**TASK GOAL:** Below is a listing. Write out exactly its lines between the one holding "ATOM 77 C CA" and the one holding "ATOM 79 O O", inclusive.

**MATERIAL FOR THIS EXERCISE:**
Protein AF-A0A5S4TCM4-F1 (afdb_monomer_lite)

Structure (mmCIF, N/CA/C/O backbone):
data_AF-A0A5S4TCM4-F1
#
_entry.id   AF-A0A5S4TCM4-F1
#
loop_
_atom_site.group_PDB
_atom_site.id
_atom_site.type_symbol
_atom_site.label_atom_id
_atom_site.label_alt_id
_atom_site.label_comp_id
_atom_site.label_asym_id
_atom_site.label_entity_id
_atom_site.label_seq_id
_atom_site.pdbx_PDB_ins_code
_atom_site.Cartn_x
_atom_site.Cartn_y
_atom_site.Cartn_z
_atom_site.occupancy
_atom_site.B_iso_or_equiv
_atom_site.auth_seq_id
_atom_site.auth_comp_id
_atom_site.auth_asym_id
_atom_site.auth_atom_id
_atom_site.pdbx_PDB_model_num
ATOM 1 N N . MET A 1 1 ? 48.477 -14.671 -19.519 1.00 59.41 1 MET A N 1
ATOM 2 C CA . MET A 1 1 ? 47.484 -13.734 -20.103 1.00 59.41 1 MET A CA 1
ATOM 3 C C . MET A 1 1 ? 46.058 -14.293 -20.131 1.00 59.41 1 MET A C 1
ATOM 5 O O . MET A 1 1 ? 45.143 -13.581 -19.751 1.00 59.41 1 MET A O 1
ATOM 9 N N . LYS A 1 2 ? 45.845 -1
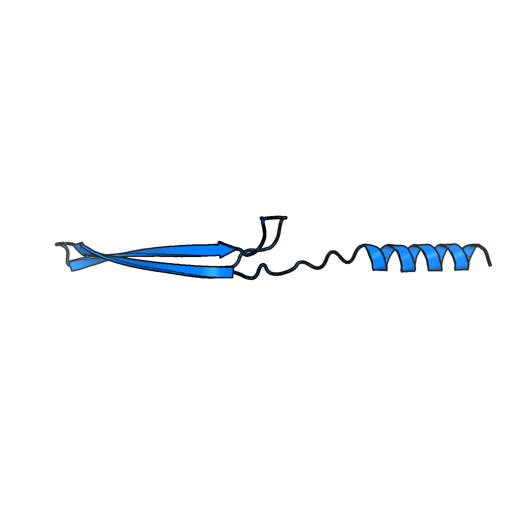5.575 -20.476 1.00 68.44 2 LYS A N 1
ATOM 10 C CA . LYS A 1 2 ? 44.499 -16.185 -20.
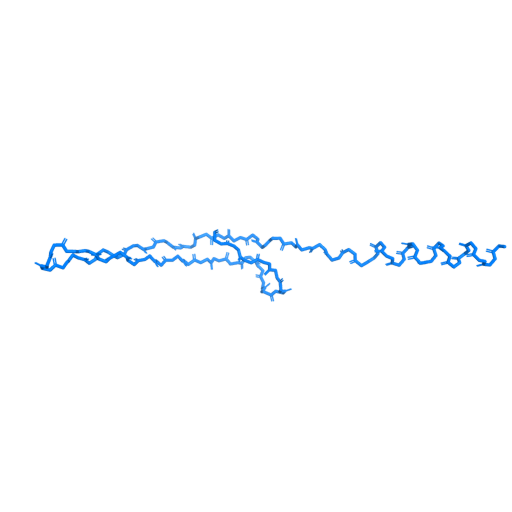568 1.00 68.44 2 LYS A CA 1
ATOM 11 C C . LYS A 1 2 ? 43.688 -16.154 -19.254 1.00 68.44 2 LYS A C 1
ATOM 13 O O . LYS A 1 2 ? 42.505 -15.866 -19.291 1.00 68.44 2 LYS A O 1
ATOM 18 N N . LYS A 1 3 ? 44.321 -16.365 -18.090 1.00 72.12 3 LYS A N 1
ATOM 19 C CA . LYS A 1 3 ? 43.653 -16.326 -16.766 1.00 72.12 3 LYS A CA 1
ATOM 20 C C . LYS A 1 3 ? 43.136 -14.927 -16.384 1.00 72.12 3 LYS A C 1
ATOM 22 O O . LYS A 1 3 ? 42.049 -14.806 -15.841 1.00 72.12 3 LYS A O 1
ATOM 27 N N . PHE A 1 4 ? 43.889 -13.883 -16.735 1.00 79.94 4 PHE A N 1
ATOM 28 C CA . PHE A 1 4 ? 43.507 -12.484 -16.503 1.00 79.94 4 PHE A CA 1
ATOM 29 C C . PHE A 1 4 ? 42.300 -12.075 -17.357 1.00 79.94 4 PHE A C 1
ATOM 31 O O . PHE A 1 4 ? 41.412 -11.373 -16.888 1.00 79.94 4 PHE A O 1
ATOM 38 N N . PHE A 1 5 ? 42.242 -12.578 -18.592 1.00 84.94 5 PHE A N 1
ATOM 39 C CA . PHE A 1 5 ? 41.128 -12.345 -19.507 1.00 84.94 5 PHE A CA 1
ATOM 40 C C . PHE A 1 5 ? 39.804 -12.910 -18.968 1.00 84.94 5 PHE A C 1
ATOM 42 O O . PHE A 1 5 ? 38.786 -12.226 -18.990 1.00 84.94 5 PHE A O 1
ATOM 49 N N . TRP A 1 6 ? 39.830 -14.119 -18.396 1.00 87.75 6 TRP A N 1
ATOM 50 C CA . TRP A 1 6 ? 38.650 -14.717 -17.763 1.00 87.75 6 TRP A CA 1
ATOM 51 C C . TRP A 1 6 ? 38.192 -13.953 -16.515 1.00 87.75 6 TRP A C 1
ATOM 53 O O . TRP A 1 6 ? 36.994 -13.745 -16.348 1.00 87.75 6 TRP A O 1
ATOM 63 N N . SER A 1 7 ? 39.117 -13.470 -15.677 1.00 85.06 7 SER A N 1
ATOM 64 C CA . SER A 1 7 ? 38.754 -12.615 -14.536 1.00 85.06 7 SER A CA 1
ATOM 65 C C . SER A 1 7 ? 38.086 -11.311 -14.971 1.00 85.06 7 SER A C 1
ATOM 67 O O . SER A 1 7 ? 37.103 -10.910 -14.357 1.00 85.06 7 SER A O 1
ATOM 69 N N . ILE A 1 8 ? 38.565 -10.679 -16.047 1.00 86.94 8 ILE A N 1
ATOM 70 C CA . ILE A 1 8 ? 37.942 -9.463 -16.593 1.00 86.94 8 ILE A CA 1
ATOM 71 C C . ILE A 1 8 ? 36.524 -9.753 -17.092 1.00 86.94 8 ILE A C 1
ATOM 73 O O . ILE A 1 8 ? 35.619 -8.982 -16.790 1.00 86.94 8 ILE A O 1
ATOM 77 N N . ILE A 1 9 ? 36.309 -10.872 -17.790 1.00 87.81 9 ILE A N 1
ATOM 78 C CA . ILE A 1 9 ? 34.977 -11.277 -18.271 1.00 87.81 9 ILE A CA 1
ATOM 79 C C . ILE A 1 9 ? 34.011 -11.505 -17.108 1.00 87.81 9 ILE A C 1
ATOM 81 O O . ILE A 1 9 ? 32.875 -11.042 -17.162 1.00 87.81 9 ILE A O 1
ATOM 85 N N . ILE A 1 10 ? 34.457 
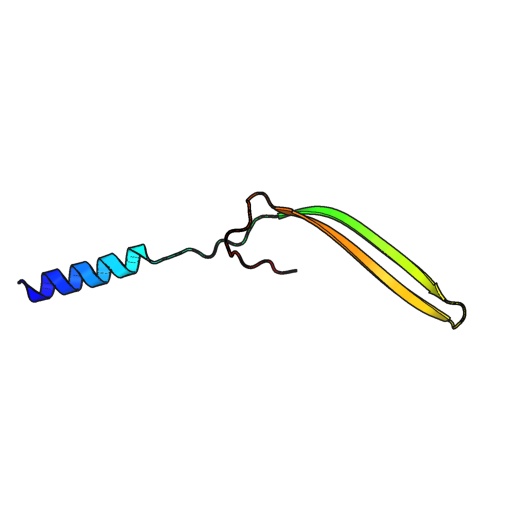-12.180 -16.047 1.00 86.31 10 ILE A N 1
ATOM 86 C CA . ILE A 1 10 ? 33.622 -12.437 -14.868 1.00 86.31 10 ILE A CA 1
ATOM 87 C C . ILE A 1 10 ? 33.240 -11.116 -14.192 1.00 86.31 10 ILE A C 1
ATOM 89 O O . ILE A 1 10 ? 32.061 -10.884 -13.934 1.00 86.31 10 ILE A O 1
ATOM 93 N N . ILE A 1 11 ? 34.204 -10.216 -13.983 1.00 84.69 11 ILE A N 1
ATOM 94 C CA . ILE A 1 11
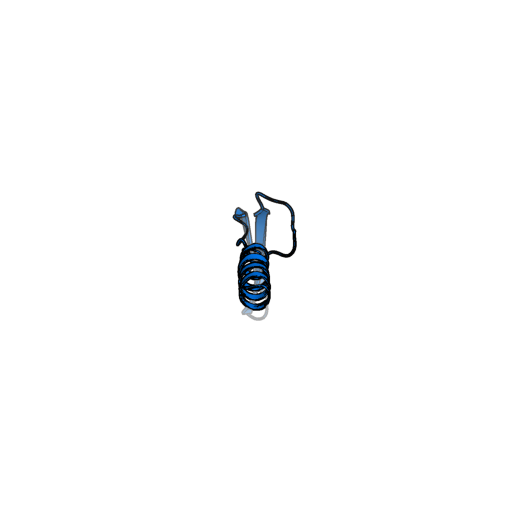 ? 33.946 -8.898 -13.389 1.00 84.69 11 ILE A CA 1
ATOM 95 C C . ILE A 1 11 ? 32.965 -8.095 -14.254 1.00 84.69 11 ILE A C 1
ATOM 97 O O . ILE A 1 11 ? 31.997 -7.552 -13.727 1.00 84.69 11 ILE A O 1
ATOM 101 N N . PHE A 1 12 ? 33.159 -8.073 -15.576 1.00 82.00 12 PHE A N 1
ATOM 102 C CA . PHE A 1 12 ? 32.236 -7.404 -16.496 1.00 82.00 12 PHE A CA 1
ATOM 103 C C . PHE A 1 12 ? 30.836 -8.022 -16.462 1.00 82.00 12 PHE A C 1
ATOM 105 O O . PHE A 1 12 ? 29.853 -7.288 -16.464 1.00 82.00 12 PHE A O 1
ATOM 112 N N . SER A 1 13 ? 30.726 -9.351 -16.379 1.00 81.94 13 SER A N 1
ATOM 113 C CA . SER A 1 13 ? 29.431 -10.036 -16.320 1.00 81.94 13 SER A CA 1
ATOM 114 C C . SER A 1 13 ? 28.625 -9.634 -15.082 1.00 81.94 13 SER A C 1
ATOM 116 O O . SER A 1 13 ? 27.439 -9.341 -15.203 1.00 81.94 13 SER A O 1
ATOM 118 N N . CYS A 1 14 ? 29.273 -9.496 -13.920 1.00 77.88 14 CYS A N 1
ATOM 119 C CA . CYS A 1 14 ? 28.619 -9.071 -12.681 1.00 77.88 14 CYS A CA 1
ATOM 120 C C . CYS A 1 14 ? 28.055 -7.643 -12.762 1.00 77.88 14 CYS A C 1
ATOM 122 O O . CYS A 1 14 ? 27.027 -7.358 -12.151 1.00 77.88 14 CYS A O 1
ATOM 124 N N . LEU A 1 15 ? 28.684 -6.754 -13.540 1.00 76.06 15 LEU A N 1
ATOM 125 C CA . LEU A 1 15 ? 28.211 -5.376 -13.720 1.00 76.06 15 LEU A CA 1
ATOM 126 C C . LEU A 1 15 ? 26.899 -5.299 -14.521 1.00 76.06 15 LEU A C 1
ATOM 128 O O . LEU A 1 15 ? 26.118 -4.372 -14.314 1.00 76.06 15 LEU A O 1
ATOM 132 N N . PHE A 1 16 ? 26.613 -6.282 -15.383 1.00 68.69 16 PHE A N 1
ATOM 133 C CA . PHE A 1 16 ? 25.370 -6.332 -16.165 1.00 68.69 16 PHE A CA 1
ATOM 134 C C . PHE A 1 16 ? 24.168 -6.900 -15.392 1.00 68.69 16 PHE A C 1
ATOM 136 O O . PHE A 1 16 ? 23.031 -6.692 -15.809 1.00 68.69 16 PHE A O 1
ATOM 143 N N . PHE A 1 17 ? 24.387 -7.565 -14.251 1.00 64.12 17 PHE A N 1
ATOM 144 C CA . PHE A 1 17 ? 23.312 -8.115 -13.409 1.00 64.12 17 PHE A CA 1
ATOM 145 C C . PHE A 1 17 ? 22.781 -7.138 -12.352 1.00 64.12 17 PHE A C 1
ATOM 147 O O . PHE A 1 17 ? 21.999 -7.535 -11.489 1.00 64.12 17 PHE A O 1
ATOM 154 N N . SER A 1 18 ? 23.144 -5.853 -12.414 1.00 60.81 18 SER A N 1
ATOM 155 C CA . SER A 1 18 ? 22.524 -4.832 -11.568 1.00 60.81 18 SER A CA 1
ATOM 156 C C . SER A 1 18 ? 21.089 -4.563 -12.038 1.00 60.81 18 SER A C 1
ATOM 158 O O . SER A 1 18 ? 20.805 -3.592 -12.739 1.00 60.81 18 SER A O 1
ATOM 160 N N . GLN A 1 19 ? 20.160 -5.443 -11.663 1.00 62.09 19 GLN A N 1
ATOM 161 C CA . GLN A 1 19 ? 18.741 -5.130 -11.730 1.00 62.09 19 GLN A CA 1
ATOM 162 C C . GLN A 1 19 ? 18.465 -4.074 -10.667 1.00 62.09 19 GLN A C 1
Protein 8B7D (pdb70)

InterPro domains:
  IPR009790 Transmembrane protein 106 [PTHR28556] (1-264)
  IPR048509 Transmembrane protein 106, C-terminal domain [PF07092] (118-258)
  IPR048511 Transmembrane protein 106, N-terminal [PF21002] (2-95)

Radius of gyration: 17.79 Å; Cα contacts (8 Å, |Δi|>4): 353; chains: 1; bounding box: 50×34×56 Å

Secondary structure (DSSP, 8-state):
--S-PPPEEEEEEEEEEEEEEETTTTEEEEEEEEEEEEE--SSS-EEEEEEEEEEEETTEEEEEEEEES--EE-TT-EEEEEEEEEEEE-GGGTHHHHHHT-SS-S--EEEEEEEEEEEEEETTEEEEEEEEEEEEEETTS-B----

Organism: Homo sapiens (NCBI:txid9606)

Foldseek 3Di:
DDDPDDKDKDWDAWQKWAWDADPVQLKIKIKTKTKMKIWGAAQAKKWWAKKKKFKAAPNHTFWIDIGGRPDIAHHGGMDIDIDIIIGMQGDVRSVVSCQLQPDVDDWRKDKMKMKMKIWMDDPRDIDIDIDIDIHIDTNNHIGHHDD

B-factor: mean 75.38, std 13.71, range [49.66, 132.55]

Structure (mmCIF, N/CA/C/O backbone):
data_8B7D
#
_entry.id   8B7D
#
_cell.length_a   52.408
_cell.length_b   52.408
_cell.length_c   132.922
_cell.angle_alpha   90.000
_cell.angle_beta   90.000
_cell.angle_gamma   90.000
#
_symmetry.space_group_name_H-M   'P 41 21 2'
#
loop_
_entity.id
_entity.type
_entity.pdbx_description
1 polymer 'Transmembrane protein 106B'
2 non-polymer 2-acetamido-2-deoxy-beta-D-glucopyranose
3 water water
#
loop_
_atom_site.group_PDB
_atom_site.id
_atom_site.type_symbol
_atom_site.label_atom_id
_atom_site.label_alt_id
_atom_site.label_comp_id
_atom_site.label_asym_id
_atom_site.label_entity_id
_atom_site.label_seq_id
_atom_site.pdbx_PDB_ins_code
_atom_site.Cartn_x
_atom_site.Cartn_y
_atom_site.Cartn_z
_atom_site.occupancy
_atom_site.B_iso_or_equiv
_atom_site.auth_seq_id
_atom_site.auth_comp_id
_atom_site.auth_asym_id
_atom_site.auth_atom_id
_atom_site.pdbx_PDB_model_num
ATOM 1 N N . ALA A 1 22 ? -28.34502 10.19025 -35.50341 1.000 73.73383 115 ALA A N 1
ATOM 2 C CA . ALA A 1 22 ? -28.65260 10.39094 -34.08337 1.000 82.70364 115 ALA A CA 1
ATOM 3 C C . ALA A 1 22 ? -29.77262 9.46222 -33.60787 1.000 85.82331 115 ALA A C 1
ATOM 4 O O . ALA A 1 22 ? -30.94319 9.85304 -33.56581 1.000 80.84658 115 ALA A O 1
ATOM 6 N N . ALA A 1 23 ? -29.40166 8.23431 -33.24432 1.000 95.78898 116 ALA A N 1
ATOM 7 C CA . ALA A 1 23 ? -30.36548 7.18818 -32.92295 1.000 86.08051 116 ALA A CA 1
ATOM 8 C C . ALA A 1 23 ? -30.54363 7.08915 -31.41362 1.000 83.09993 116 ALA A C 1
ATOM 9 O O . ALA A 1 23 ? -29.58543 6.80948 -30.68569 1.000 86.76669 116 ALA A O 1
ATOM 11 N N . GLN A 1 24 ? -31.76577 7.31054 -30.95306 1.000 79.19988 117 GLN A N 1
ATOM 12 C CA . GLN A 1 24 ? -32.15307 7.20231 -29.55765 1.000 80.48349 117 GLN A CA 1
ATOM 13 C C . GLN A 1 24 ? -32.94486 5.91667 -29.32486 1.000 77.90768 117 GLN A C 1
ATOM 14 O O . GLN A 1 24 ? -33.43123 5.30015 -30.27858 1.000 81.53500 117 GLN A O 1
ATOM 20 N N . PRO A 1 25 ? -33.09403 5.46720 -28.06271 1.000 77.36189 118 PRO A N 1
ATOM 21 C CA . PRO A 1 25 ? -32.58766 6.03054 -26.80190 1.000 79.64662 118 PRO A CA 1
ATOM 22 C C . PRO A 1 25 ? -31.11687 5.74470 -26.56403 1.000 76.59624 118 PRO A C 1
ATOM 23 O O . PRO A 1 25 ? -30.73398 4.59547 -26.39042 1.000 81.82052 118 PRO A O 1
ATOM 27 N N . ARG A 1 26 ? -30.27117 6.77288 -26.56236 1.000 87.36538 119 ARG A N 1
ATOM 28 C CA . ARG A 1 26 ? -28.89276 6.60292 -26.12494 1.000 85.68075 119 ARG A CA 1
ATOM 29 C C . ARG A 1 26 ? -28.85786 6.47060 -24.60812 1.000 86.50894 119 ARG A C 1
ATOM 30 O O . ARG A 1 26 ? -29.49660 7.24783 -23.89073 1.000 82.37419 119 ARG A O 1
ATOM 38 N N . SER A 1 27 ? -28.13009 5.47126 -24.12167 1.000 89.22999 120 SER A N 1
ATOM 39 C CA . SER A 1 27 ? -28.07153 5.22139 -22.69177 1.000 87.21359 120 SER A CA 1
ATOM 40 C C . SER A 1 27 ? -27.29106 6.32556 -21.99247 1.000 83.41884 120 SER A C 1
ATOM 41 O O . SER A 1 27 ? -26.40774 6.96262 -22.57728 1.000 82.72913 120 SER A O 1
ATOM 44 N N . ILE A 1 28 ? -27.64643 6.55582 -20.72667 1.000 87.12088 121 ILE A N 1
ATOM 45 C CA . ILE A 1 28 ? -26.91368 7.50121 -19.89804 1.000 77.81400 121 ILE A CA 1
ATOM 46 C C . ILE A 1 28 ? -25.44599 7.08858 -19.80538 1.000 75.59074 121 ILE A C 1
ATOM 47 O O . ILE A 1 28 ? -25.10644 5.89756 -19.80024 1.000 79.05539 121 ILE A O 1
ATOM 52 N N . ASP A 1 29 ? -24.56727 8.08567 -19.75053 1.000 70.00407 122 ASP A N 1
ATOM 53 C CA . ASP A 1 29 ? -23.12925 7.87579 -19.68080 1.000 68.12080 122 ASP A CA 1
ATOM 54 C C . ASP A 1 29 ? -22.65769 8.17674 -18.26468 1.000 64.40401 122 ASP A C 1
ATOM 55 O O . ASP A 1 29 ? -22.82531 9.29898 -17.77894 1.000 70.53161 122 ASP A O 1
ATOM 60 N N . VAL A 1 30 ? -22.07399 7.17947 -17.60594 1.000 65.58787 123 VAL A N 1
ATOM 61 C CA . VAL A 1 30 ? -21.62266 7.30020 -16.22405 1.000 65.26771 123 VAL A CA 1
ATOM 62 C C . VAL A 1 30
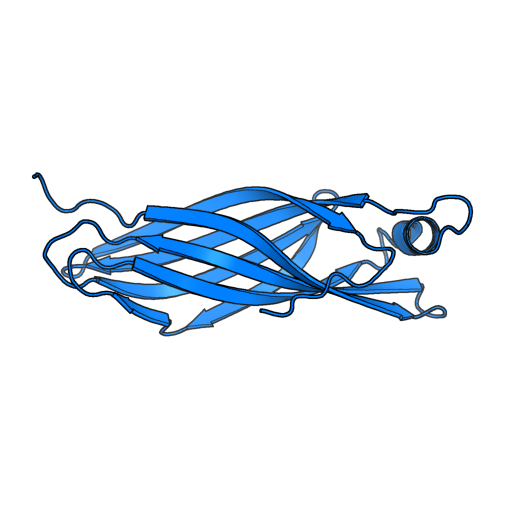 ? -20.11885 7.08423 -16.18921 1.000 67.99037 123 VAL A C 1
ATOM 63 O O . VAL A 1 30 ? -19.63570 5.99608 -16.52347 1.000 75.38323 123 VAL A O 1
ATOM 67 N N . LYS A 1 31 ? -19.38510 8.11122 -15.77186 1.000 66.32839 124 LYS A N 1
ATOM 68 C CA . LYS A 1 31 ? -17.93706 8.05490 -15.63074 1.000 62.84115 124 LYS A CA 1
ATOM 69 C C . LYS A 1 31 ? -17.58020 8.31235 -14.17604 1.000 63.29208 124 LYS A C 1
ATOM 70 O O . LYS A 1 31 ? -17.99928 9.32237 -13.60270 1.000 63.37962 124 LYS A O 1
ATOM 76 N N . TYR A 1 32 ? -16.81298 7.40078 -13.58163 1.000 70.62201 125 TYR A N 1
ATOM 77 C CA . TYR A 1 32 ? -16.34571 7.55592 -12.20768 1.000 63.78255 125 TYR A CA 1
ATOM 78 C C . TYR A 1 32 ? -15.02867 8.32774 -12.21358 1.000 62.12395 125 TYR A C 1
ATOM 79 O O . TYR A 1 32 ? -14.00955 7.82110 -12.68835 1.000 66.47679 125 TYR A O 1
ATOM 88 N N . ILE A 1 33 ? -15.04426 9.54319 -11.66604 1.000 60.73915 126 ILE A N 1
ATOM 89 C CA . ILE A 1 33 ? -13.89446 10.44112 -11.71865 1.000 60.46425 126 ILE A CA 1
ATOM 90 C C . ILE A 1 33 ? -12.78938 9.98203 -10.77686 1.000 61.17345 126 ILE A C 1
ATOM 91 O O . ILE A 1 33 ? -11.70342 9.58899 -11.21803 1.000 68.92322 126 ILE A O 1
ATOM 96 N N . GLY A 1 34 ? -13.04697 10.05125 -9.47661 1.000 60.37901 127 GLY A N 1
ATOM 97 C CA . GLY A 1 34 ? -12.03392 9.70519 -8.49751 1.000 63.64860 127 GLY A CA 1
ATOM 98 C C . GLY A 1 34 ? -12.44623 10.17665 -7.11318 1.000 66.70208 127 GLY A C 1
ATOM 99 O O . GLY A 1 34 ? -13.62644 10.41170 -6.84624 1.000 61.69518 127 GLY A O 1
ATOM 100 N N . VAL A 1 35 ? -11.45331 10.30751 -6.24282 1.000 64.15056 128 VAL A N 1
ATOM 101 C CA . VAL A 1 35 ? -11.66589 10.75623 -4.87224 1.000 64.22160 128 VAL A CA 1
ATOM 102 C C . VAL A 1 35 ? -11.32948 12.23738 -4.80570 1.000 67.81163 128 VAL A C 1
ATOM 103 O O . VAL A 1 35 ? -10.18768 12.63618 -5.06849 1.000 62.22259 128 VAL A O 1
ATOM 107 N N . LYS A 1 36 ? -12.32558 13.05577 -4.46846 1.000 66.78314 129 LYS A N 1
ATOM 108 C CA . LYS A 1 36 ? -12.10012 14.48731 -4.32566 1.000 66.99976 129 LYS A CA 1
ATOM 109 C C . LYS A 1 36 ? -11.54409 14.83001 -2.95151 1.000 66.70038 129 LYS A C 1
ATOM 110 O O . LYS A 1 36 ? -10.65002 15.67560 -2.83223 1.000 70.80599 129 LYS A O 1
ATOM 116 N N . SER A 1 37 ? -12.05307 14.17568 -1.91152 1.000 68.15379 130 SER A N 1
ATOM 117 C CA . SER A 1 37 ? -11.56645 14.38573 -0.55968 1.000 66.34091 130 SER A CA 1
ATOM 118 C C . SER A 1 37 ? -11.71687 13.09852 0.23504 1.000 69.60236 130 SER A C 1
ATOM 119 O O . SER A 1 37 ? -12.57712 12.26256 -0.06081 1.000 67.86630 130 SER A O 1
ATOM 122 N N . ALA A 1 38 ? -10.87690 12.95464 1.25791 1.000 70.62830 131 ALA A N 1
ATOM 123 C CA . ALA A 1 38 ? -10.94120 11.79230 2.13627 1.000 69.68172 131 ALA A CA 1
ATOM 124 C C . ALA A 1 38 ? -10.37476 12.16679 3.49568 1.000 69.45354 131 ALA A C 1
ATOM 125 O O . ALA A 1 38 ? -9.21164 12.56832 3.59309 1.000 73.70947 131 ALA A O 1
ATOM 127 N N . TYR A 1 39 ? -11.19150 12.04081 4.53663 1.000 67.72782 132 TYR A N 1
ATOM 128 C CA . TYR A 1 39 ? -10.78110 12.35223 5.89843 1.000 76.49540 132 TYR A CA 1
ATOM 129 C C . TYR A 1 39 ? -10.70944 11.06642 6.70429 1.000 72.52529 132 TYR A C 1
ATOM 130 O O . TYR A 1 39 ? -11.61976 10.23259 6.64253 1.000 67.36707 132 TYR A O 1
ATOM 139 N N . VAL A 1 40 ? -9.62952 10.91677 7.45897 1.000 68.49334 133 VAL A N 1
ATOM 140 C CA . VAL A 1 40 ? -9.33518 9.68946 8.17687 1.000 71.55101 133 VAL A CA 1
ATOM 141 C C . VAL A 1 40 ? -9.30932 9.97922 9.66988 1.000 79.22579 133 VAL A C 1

**SOLUTION TO THIS EXERCISE:**
ATOM 77 C CA . TYR A 1 32 ? -16.34571 7.55592 -12.20768 1.000 63.78255 125 TYR A CA 1
ATOM 78 C C . TYR A 1 32 ? -15.02867 8.32774 -12.21358 1.000 62.12395 125 TYR A C 1
ATOM 79 O O . TYR A 1 32 ? -14.00955 7.82110 -12.68835 1.000 66.47679 125 TYR A O 1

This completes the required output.